**DIRECTIONS FOR THIS TASK**
From the first line of the records through the line containing "ATOM 18 C CA", retype every line exactly and nothing else.

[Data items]
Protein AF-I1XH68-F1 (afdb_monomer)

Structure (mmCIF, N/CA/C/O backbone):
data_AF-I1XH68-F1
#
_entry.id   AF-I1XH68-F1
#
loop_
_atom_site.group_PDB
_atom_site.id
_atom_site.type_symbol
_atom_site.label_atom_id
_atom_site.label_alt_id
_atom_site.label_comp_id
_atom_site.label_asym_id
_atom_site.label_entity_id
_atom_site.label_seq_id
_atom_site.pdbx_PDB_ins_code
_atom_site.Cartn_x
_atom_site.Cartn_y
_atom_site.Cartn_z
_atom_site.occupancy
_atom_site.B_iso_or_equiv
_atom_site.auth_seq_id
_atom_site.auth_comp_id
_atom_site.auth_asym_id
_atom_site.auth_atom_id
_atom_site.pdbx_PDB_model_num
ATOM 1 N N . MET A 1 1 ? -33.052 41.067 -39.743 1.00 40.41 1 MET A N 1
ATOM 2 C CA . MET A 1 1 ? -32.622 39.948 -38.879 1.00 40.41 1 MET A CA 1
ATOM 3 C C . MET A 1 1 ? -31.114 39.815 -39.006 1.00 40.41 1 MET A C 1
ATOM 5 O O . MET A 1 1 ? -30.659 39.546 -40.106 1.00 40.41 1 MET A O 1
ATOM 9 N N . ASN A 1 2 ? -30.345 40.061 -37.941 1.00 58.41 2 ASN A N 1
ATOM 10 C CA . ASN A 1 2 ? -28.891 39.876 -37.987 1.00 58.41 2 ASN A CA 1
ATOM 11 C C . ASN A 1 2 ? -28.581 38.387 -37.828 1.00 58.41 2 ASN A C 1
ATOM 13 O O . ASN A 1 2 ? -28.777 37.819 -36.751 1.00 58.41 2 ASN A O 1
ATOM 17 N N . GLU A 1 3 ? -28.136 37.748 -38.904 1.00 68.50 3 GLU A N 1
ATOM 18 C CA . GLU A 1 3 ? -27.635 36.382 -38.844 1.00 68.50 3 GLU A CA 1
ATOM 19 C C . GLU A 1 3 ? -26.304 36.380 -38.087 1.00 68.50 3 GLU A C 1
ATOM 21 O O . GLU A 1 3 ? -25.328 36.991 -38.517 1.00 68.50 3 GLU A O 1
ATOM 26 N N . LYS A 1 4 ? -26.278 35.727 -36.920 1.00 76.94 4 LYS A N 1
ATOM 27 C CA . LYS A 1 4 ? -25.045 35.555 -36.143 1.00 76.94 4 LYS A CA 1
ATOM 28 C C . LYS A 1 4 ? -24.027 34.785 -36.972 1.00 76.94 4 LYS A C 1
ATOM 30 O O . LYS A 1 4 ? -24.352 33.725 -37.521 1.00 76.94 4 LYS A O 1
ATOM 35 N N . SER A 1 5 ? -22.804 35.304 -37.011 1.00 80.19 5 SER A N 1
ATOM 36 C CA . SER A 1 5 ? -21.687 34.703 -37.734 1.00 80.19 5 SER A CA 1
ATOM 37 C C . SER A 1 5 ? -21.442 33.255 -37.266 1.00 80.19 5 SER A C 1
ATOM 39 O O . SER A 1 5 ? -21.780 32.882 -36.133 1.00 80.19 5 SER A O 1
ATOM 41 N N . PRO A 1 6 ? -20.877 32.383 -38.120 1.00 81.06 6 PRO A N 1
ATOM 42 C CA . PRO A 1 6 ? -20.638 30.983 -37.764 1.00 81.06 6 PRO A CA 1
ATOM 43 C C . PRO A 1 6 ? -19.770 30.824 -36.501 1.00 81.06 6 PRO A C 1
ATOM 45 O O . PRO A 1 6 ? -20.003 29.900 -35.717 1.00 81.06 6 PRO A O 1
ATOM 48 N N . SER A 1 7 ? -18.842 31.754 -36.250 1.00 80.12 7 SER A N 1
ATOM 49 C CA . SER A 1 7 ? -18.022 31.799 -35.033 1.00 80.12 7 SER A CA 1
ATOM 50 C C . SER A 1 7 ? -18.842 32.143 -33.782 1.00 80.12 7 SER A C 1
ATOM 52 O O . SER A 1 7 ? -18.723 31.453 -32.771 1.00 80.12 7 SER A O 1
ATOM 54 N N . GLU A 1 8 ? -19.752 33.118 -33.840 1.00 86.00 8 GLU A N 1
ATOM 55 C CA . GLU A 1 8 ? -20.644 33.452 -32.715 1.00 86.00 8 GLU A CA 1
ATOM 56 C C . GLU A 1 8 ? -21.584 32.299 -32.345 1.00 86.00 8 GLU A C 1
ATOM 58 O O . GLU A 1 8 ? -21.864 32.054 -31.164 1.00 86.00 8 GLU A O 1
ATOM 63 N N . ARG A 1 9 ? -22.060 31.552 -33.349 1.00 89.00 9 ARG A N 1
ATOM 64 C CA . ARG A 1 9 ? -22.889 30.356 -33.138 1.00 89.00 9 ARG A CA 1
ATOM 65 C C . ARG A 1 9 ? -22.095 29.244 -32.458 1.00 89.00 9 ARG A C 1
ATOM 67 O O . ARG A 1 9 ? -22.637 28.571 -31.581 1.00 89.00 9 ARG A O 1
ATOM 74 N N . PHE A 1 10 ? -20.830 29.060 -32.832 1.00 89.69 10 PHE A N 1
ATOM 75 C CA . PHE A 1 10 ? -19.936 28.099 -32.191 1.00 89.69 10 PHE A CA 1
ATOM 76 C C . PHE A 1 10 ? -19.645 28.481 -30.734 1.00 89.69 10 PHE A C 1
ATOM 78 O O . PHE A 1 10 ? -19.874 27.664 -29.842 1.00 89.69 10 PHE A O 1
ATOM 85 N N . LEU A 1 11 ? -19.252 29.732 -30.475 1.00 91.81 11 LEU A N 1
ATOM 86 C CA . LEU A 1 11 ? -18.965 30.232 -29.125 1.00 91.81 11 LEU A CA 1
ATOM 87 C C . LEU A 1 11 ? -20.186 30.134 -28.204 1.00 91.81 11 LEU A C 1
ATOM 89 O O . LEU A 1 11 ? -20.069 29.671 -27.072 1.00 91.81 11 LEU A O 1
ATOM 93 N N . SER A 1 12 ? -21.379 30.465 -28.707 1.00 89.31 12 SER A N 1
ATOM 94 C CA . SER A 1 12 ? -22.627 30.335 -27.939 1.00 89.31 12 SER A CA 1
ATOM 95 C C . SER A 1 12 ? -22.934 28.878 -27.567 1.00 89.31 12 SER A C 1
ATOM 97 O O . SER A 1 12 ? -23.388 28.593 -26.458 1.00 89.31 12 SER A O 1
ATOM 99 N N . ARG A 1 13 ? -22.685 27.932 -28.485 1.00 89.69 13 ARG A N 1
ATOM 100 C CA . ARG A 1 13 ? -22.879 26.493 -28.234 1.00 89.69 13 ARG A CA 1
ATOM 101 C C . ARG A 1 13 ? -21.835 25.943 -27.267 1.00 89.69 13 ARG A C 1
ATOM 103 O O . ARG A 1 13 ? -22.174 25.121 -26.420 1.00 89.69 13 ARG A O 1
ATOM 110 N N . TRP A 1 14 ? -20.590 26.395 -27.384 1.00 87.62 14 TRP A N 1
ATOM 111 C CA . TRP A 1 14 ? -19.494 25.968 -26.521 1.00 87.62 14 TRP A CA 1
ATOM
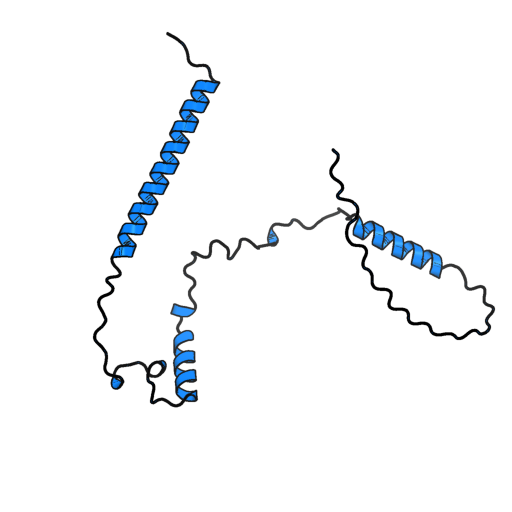 112 C C . TRP A 1 14 ? -19.646 26.498 -25.095 1.00 87.62 14 TRP A C 1
ATOM 114 O O . TRP A 1 14 ? -19.556 25.712 -24.155 1.00 87.62 14 TRP A O 1
ATOM 124 N N . SER A 1 15 ? -19.985 27.782 -24.940 1.00 90.69 15 SER A N 1
ATOM 125 C CA . SER A 1 15 ? -20.281 28.403 -23.645 1.00 90.69 15 SER A CA 1
ATOM 126 C C . SER A 1 15 ? -21.422 27.678 -22.930 1.00 90.69 15 SER A C 1
ATOM 128 O O . SER A 1 15 ? -21.255 27.261 -21.787 1.00 90.69 15 SER A O 1
ATOM 130 N N . ARG A 1 16 ? -22.536 27.402 -23.628 1.00 89.12 16 ARG A N 1
ATOM 131 C CA . ARG A 1 16 ? -23.655 26.644 -23.048 1.00 89.12 16 ARG A CA 1
ATOM 132 C C . ARG A 1 16 ? -23.243 25.236 -22.621 1.00 89.12 16 ARG A C 1
ATOM 134 O O . ARG A 1 16 ? -23.624 24.801 -21.543 1.00 89.12 16 ARG A O 1
ATOM 141 N N . ARG A 1 17 ? -22.459 24.529 -23.442 1.00 85.50 17 ARG A N 1
ATOM 142 C CA . ARG A 1 17 ? -21.965 23.188 -23.099 1.00 85.50 17 ARG A CA 1
ATOM 143 C C . ARG A 1 17 ? -21.060 23.222 -21.867 1.00 85.50 17 ARG A C 1
ATOM 145 O O . ARG A 1 17 ? -21.226 22.383 -20.997 1.00 85.50 17 ARG A O 1
ATOM 152 N N . LYS A 1 18 ? -20.147 24.193 -21.778 1.00 87.62 18 LYS A N 1
ATOM 153 C CA . LYS A 1 18 ? -19.244 24.363 -20.629 1.00 87.62 18 LYS A CA 1
ATOM 154 C C . LYS A 1 18 ? -19.980 24.756 -19.345 1.00 87.62 18 LYS A C 1
ATOM 156 O O . LYS A 1 18 ? -19.622 24.274 -18.279 1.00 87.62 18 LYS A O 1
ATOM 161 N N . GLN A 1 19 ? -21.029 25.571 -19.441 1.00 78.62 19 GLN A N 1
ATOM 162 C CA . GLN A 1 19 ? -21.893 25.873 -18.295 1.00 78.62 19 GLN A CA 1
ATOM 163 C C . GLN A 1 19 ? -22.697 24.644 -17.852 1.00 78.62 19 GLN A C 1
ATOM 165 O O . GLN A 1 19 ? -22.799 24.381 -16.663 1.00 78.62 19 GLN A O 1
ATOM 170 N N . GLN A 1 20 ? -23.220 23.850 -18.792 1.00 78.25 20 GLN A N 1
ATOM 171 C CA . GLN A 1 20 ? -23.956 22.623 -18.467 1.00 78.25 20 GLN A CA 1
ATOM 172 C C . GLN A 1 20 ? -23.083 21.558 -17.791 1.00 78.25 20 GLN A C 1
ATOM 174 O O . GLN A 1 20 ? -23.575 20.881 -16.896 1.00 78.25 20 GLN A O 1
ATOM 179 N N . THR A 1 21 ? -21.812 21.408 -18.187 1.00 76.88 21 THR A N 1
ATOM 180 C CA . THR A 1 21 ? -20.889 20.469 -17.522 1.00 76.88 21 THR A CA 1
ATOM 181 C C . THR A 1 21 ? -20.563 20.907 -16.100 1.00 76.88 21 THR A C 1
ATOM 183 O O . THR A 1 21 ? -20.602 20.082 -15.202 1.00 76.88 21 THR A O 1
ATOM 186 N N . ASN A 1 22 ? -20.326 22.204 -15.885 1.00 75.25 22 ASN A N 1
ATOM 187 C CA . ASN A 1 22 ? -20.013 22.742 -14.561 1.00 75.25 22 ASN A CA 1
ATOM 188 C C . ASN A 1 22 ? -21.203 22.579 -13.587 1.00 75.25 22 ASN A C 1
ATOM 190 O O . ASN A 1 22 ? -21.033 22.046 -12.500 1.00 75.25 22 ASN A O 1
ATOM 194 N N . ILE A 1 23 ? -22.433 22.866 -14.035 1.00 73.00 23 ILE A N 1
ATOM 195 C CA . ILE A 1 23 ? -23.653 22.644 -13.231 1.00 73.00 23 ILE A CA 1
ATOM 196 C C . ILE A 1 23 ? -23.871 21.147 -12.926 1.00 73.00 23 ILE A C 1
ATOM 198 O O . ILE A 1 23 ? -24.336 20.783 -11.846 1.00 73.00 23 ILE A O 1
ATOM 202 N N . ALA A 1 24 ? -23.553 20.251 -13.867 1.00 68.19 24 ALA A N 1
ATOM 203 C CA . ALA A 1 24 ? -23.648 18.808 -13.637 1.00 68.19 24 ALA A CA 1
ATOM 204 C C . ALA A 1 24 ? -22.602 18.306 -12.622 1.00 68.19 24 ALA A C 1
ATOM 206 O O . ALA A 1 24 ? -22.910 17.426 -11.823 1.00 68.19 24 ALA A O 1
ATOM 207 N N . GLU A 1 25 ? -21.397 18.880 -12.623 1.00 64.56 25 GLU A N 1
ATOM 208 C CA . GLU A 1 25 ? -20.341 18.589 -11.644 1.00 64.56 25 GLU A CA 1
ATOM 209 C C . GLU A 1 25 ? -20.702 19.133 -10.252 1.00 64.56 25 GLU A C 1
ATOM 211 O O . GLU A 1 25 ? -20.626 18.393 -9.273 1.00 64.56 25 GLU A O 1
ATOM 216 N N . GLU A 1 26 ? -21.196 20.370 -10.147 1.00 60.88 26 GLU A N 1
ATOM 217 C CA . GLU A 1 26 ? -21.647 20.962 -8.877 1.00 60.88 26 GLU A CA 1
ATOM 218 C C . GLU A 1 26 ? -22.806 20.161 -8.259 1.00 60.88 26 GLU A C 1
ATOM 220 O O . GLU A 1 26 ? -22.746 19.771 -7.094 1.00 60.88 26 GLU A O 1
ATOM 225 N N . THR A 1 27 ? -23.815 19.793 -9.056 1.00 60.19 27 THR A N 1
ATOM 226 C CA . THR A 1 27 ? -24.951 18.985 -8.568 1.00 60.19 27 THR A CA 1
ATOM 227 C C . THR A 1 27 ? -24.573 17.544 -8.211 1.00 60.19 27 THR A C 1
ATOM 229 O O . THR A 1 27 ? -25.211 16.950 -7.340 1.00 60.19 27 THR A O 1
ATOM 232 N N . ALA A 1 28 ? -23.545 16.964 -8.840 1.00 59.97 28 ALA A N 1
ATOM 233 C CA . ALA A 1 28 ? -23.004 15.661 -8.449 1.00 59.97 28 ALA A CA 1
ATOM 234 C C . ALA A 1 28 ? -22.205 15.749 -7.137 1.00 59.97 28 ALA A C 1
ATOM 236 O O . ALA A 1 28 ? -22.332 14.872 -6.280 1.00 59.97 28 ALA A O 1
ATOM 237 N N . THR A 1 29 ? -21.454 16.836 -6.947 1.00 58.41 29 THR A N 1
ATOM 238 C CA . THR A 1 29 ? -20.648 17.082 -5.742 1.00 58.41 29 THR A CA 1
ATOM 239 C C . THR A 1 29 ? -21.539 17.337 -4.522 1.00 58.41 29 THR A C 1
ATOM 241 O O . THR A 1 29 ? -21.320 16.751 -3.464 1.00 58.41 29 THR A O 1
ATOM 244 N N . GLU A 1 30 ? -22.621 18.109 -4.674 1.00 57.22 30 GLU A N 1
ATOM 245 C CA . GLU A 1 30 ? -23.604 18.358 -3.605 1.00 57.22 30 GLU A CA 1
ATOM 246 C C . GLU A 1 30 ? -24.369 17.091 -3.185 1.00 57.22 30 GLU A C 1
ATOM 248 O O . GLU A 1 30 ? -24.631 16.875 -1.999 1.00 57.22 30 GLU A O 1
ATOM 253 N N . LYS A 1 31 ? -24.698 16.209 -4.137 1.00 57.34 31 LYS A N 1
ATOM 254 C CA . LYS A 1 31 ? -25.375 14.935 -3.840 1.00 57.34 31 LYS A CA 1
ATOM 255 C C . LYS A 1 31 ? -24.461 13.942 -3.117 1.00 57.34 31 LYS A C 1
ATOM 257 O O . LYS A 1 31 ? -24.944 13.170 -2.289 1.00 57.34 31 LYS A O 1
ATOM 262 N N . SER A 1 32 ? -23.161 13.981 -3.409 1.00 56.66 32 SER A N 1
ATOM 263 C CA . SER A 1 32 ? -22.158 13.174 -2.710 1.00 56.66 32 SER A CA 1
ATOM 264 C C . SER A 1 32 ? -21.905 13.710 -1.295 1.00 56.66 32 SER A C 1
ATOM 266 O O . SER A 1 32 ? -21.931 12.941 -0.336 1.00 56.66 32 SER A O 1
ATOM 268 N N . ALA A 1 33 ? -21.812 15.035 -1.135 1.00 54.75 33 ALA A N 1
ATOM 269 C CA . ALA A 1 33 ? -21.614 15.685 0.162 1.00 54.75 33 ALA A CA 1
ATOM 270 C C . ALA A 1 33 ? -22.790 15.483 1.141 1.00 54.75 33 ALA A C 1
ATOM 272 O O . ALA A 1 33 ? -22.579 15.389 2.348 1.00 54.75 33 ALA A O 1
ATOM 273 N N . LEU A 1 34 ? -24.033 15.362 0.652 1.00 53.03 34 LEU A N 1
ATOM 274 C CA . LEU A 1 34 ? -25.195 15.082 1.510 1.00 53.03 34 LEU A CA 1
ATOM 275 C C . LEU A 1 34 ? -25.165 13.664 2.117 1.00 53.03 34 LEU A C 1
ATOM 277 O O . LEU A 1 34 ? -25.792 13.426 3.148 1.00 53.03 34 LEU A O 1
ATOM 281 N N . THR A 1 35 ? -24.433 12.727 1.508 1.00 50.09 35 THR A N 1
ATOM 282 C CA . THR A 1 35 ? -24.331 11.344 2.006 1.00 50.09 35 THR A CA 1
ATOM 283 C C . THR A 1 35 ? -23.272 11.209 3.110 1.00 50.09 35 THR A C 1
ATOM 285 O O . THR A 1 35 ? -23.460 10.418 4.032 1.00 50.09 35 THR A O 1
ATOM 288 N N . GLU A 1 36 ? -22.210 12.023 3.093 1.00 52.81 36 GLU A N 1
ATOM 289 C CA . GLU A 1 36 ? -21.150 11.996 4.118 1.00 52.81 36 GLU A CA 1
ATOM 290 C C . GLU A 1 36 ? -21.560 12.626 5.460 1.00 52.81 36 GLU A C 1
ATOM 292 O O . GLU A 1 36 ? -21.035 12.249 6.506 1.00 52.81 36 GLU A O 1
ATOM 297 N N . GLN A 1 37 ? -22.549 13.526 5.479 1.00 51.16 37 GLN A N 1
ATOM 298 C CA . GLN A 1 37 ? -22.984 14.198 6.716 1.00 51.16 37 GLN A CA 1
ATOM 299 C C . GLN A 1 37 ? -23.811 13.322 7.674 1.00 51.16 37 GLN A C 1
ATOM 301 O O . GLN A 1 37 ? -24.247 13.802 8.718 1.00 51.16 37 GLN A O 1
ATOM 306 N N . ASN A 1 38 ? -24.024 12.039 7.362 1.00 47.84 38 ASN A N 1
ATOM 307 C CA . ASN A 1 38 ? -24.677 11.090 8.274 1.00 47.84 38 ASN A CA 1
ATOM 308 C C . ASN A 1 38 ? -23.691 10.298 9.153 1.00 47.84 38 ASN A C 1
ATOM 310 O O . ASN A 1 38 ? -24.082 9.348 9.828 1.00 47.84 38 ASN A O 1
ATOM 314 N N . LEU A 1 39 ? -22.417 10.698 9.193 1.00 51.91 39 LEU A N 1
ATOM 315 C CA . LEU A 1 39 ? -21.490 10.306 10.253 1.00 51.91 39 LEU A CA 1
ATOM 316 C C . LEU A 1 39 ? -21.767 11.182 11.481 1.00 51.91 39 LEU A C 1
ATOM 318 O O . LEU A 1 39 ? -21.041 12.124 11.781 1.00 51.91 39 LEU A O 1
ATOM 322 N N . THR A 1 40 ? -22.881 10.905 12.159 1.00 47.69 40 THR A N 1
ATOM 323 C CA . THR A 1 40 ? -23.170 11.509 13.462 1.00 47.69 40 THR A CA 1
ATOM 324 C C . THR A 1 40 ? -22.078 11.071 14.439 1.00 47.69 40 THR A C 1
ATOM 326 O O . THR A 1 40 ? -21.977 9.892 14.774 1.00 47.69 40 THR A O 1
ATOM 329 N N . ASP A 1 41 ? -21.269 12.035 14.875 1.00 55.59 41 ASP A N 1
ATOM 330 C CA . ASP A 1 41 ? -20.301 11.962 15.975 1.00 55.59 41 ASP A CA 1
ATOM 331 C C . ASP A 1 41 ? -21.053 11.881 17.319 1.00 55.59 41 ASP A C 1
ATOM 333 O O . ASP A 1 41 ? -20.973 12.760 18.175 1.00 55.59 41 ASP A O 1
ATOM 337 N N . GLU A 1 42 ? -21.902 10.861 17.475 1.00 55.59 42 GLU A N 1
ATOM 338 C CA . GLU A 1 42 ? -22.427 10.500 18.786 1.00 55.59 42 GLU A CA 1
ATOM 339 C C . GLU A 1 42 ? -21.307 9.741 19.509 1.00 55.59 42 GLU A C 1
ATOM 341 O O . GLU A 1 42 ? -20.822 8.733 18.978 1.00 55.59 42 GLU A O 1
ATOM 346 N N . PRO A 1 43 ? -20.863 10.186 20.699 1.00 56.25 43 PRO A N 1
ATOM 347 C CA . PRO A 1 43 ? -19.843 9.468 21.439 1.00 56.25 43 PRO A CA 1
ATOM 348 C C . PRO A 1 43 ? -20.364 8.064 21.739 1.00 56.25 43 PRO A C 1
ATOM 350 O O . PRO A 1 43 ? -21.298 7.882 22.522 1.00 56.25 43 PRO A O 1
ATOM 353 N N . ALA A 1 44 ? -19.754 7.068 21.095 1.00 63.28 44 ALA A N 1
ATOM 354 C CA . ALA A 1 44 ? -20.043 5.669 21.355 1.00 63.28 44 ALA A CA 1
ATOM 355 C C . ALA A 1 44 ? -19.987 5.419 22.873 1.00 63.28 44 ALA A C 1
ATOM 357 O O . ALA A 1 44 ? -19.077 5.933 23.536 1.00 63.28 44 ALA A O 1
ATOM 358 N N . PRO A 1 45 ? -20.928 4.643 23.445 1.00 63.22 45 PRO A N 1
ATOM 359 C CA . PRO A 1 45 ? -20.936 4.378 24.875 1.00 63.22 45 PRO A CA 1
ATOM 360 C C . PRO A 1 45 ? -19.572 3.820 25.279 1.00 63.22 45 PRO A C 1
ATOM 362 O O . PRO A 1 45 ? -19.063 2.901 24.629 1.00 63.22 45 PRO A O 1
ATOM 365 N N . ALA A 1 46 ? -18.974 4.406 26.319 1.00 62.06 46 ALA A N 1
ATOM 366 C CA . ALA A 1 46 ? -17.694 3.975 26.861 1.00 62.06 46 ALA A CA 1
ATOM 367 C C . ALA A 1 46 ? -17.799 2.493 27.245 1.00 62.06 46 ALA A C 1
ATOM 369 O O . ALA A 1 46 ? -18.370 2.141 28.275 1.00 62.06 46 ALA A O 1
ATOM 370 N N . LYS A 1 47 ? -17.308 1.615 26.367 1.00 64.62 47 LYS A N 1
ATOM 371 C CA . LYS A 1 47 ? -17.255 0.179 26.623 1.00 64.62 47 LYS A CA 1
ATOM 372 C C . LYS A 1 47 ? -16.263 -0.062 27.745 1.00 64.62 47 LYS A C 1
ATOM 374 O O . LYS A 1 47 ? -15.164 0.494 27.733 1.00 64.62 47 LYS A O 1
ATOM 379 N N . GLU A 1 48 ? -16.649 -0.897 28.699 1.00 73.38 48 GLU A N 1
ATOM 380 C CA . GLU A 1 48 ? -15.737 -1.334 29.745 1.00 73.38 48 GLU A CA 1
ATOM 381 C C . GLU A 1 48 ? -14.500 -2.004 29.119 1.00 73.38 48 GLU A C 1
ATOM 383 O O . GLU A 1 48 ? -14.619 -2.676 28.089 1.00 73.38 48 GLU A O 1
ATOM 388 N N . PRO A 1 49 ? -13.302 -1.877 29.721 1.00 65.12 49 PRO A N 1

**OUTPUT FOR THIS TASK**
Protein AF-I1XH68-F1 (afdb_monomer)

Structure (mmCIF, N/CA/C/O backbone):
data_AF-I1XH68-F1
#
_entry.id   AF-I1XH68-F1
#
loop_
_atom_site.group_PDB
_atom_site.id
_atom_site.type_symbol
_atom_site.label_atom_id
_atom_site.label_alt_id
_atom_site.label_comp_id
_atom_site.label_asym_id
_atom_site.label_entity_id
_atom_site.label_seq_id
_atom_site.pdbx_PDB_ins_code
_atom_site.Cartn_x
_atom_site.Cartn_y
_atom_site.Cartn_z
_atom_site.occupancy
_atom_site.B_iso_or_equiv
_atom_site.auth_seq_id
_atom_site.auth_comp_id
_atom_site.auth_asym_id
_atom_site.auth_atom_id
_atom_site.pdbx_PDB_model_num
ATOM 1 N N . MET A 1 1 ? -33.052 41.067 -39.743 1.00 40.41 1 MET A N 1
ATOM 2 C CA . MET A 1 1 ? -32.622 39.948 -38.879 1.00 40.41 1 MET A CA 1
ATOM 3 C C . MET A 1 1 ? -31.114 39.815 -39.006 1.00 40.41 1 MET A C 1
ATOM 5 O O . MET A 1 1 ? -30.659 39.546 -40.106 1.00 40.41 1 MET A O 1
ATOM 9 N N . ASN A 1 2 ? -30.345 40.061 -37.941 1.00 58.41 2 ASN A N 1
ATOM 10 C CA . ASN A 1 2 ? -28.891 39.876 -37.987 1.00 58.41 2 ASN A CA 1
ATOM 11 C C . ASN A 1 2 ? -28.581 38.387 -37.828 1.00 58.41 2 ASN A C 1
ATOM 13 O O . ASN A 1 2 ? -28.777 37.819 -36.751 1.00 58.41 2 ASN A O 1
ATOM 17 N N . GLU A 1 3 ? -28.136 37.748 -38.904 1.00 68.50 3 GLU A N 1
ATOM 18 C CA . GLU A 1 3 ? -27.635 36.382 -38.844 1.00 68.50 3 GLU A CA 1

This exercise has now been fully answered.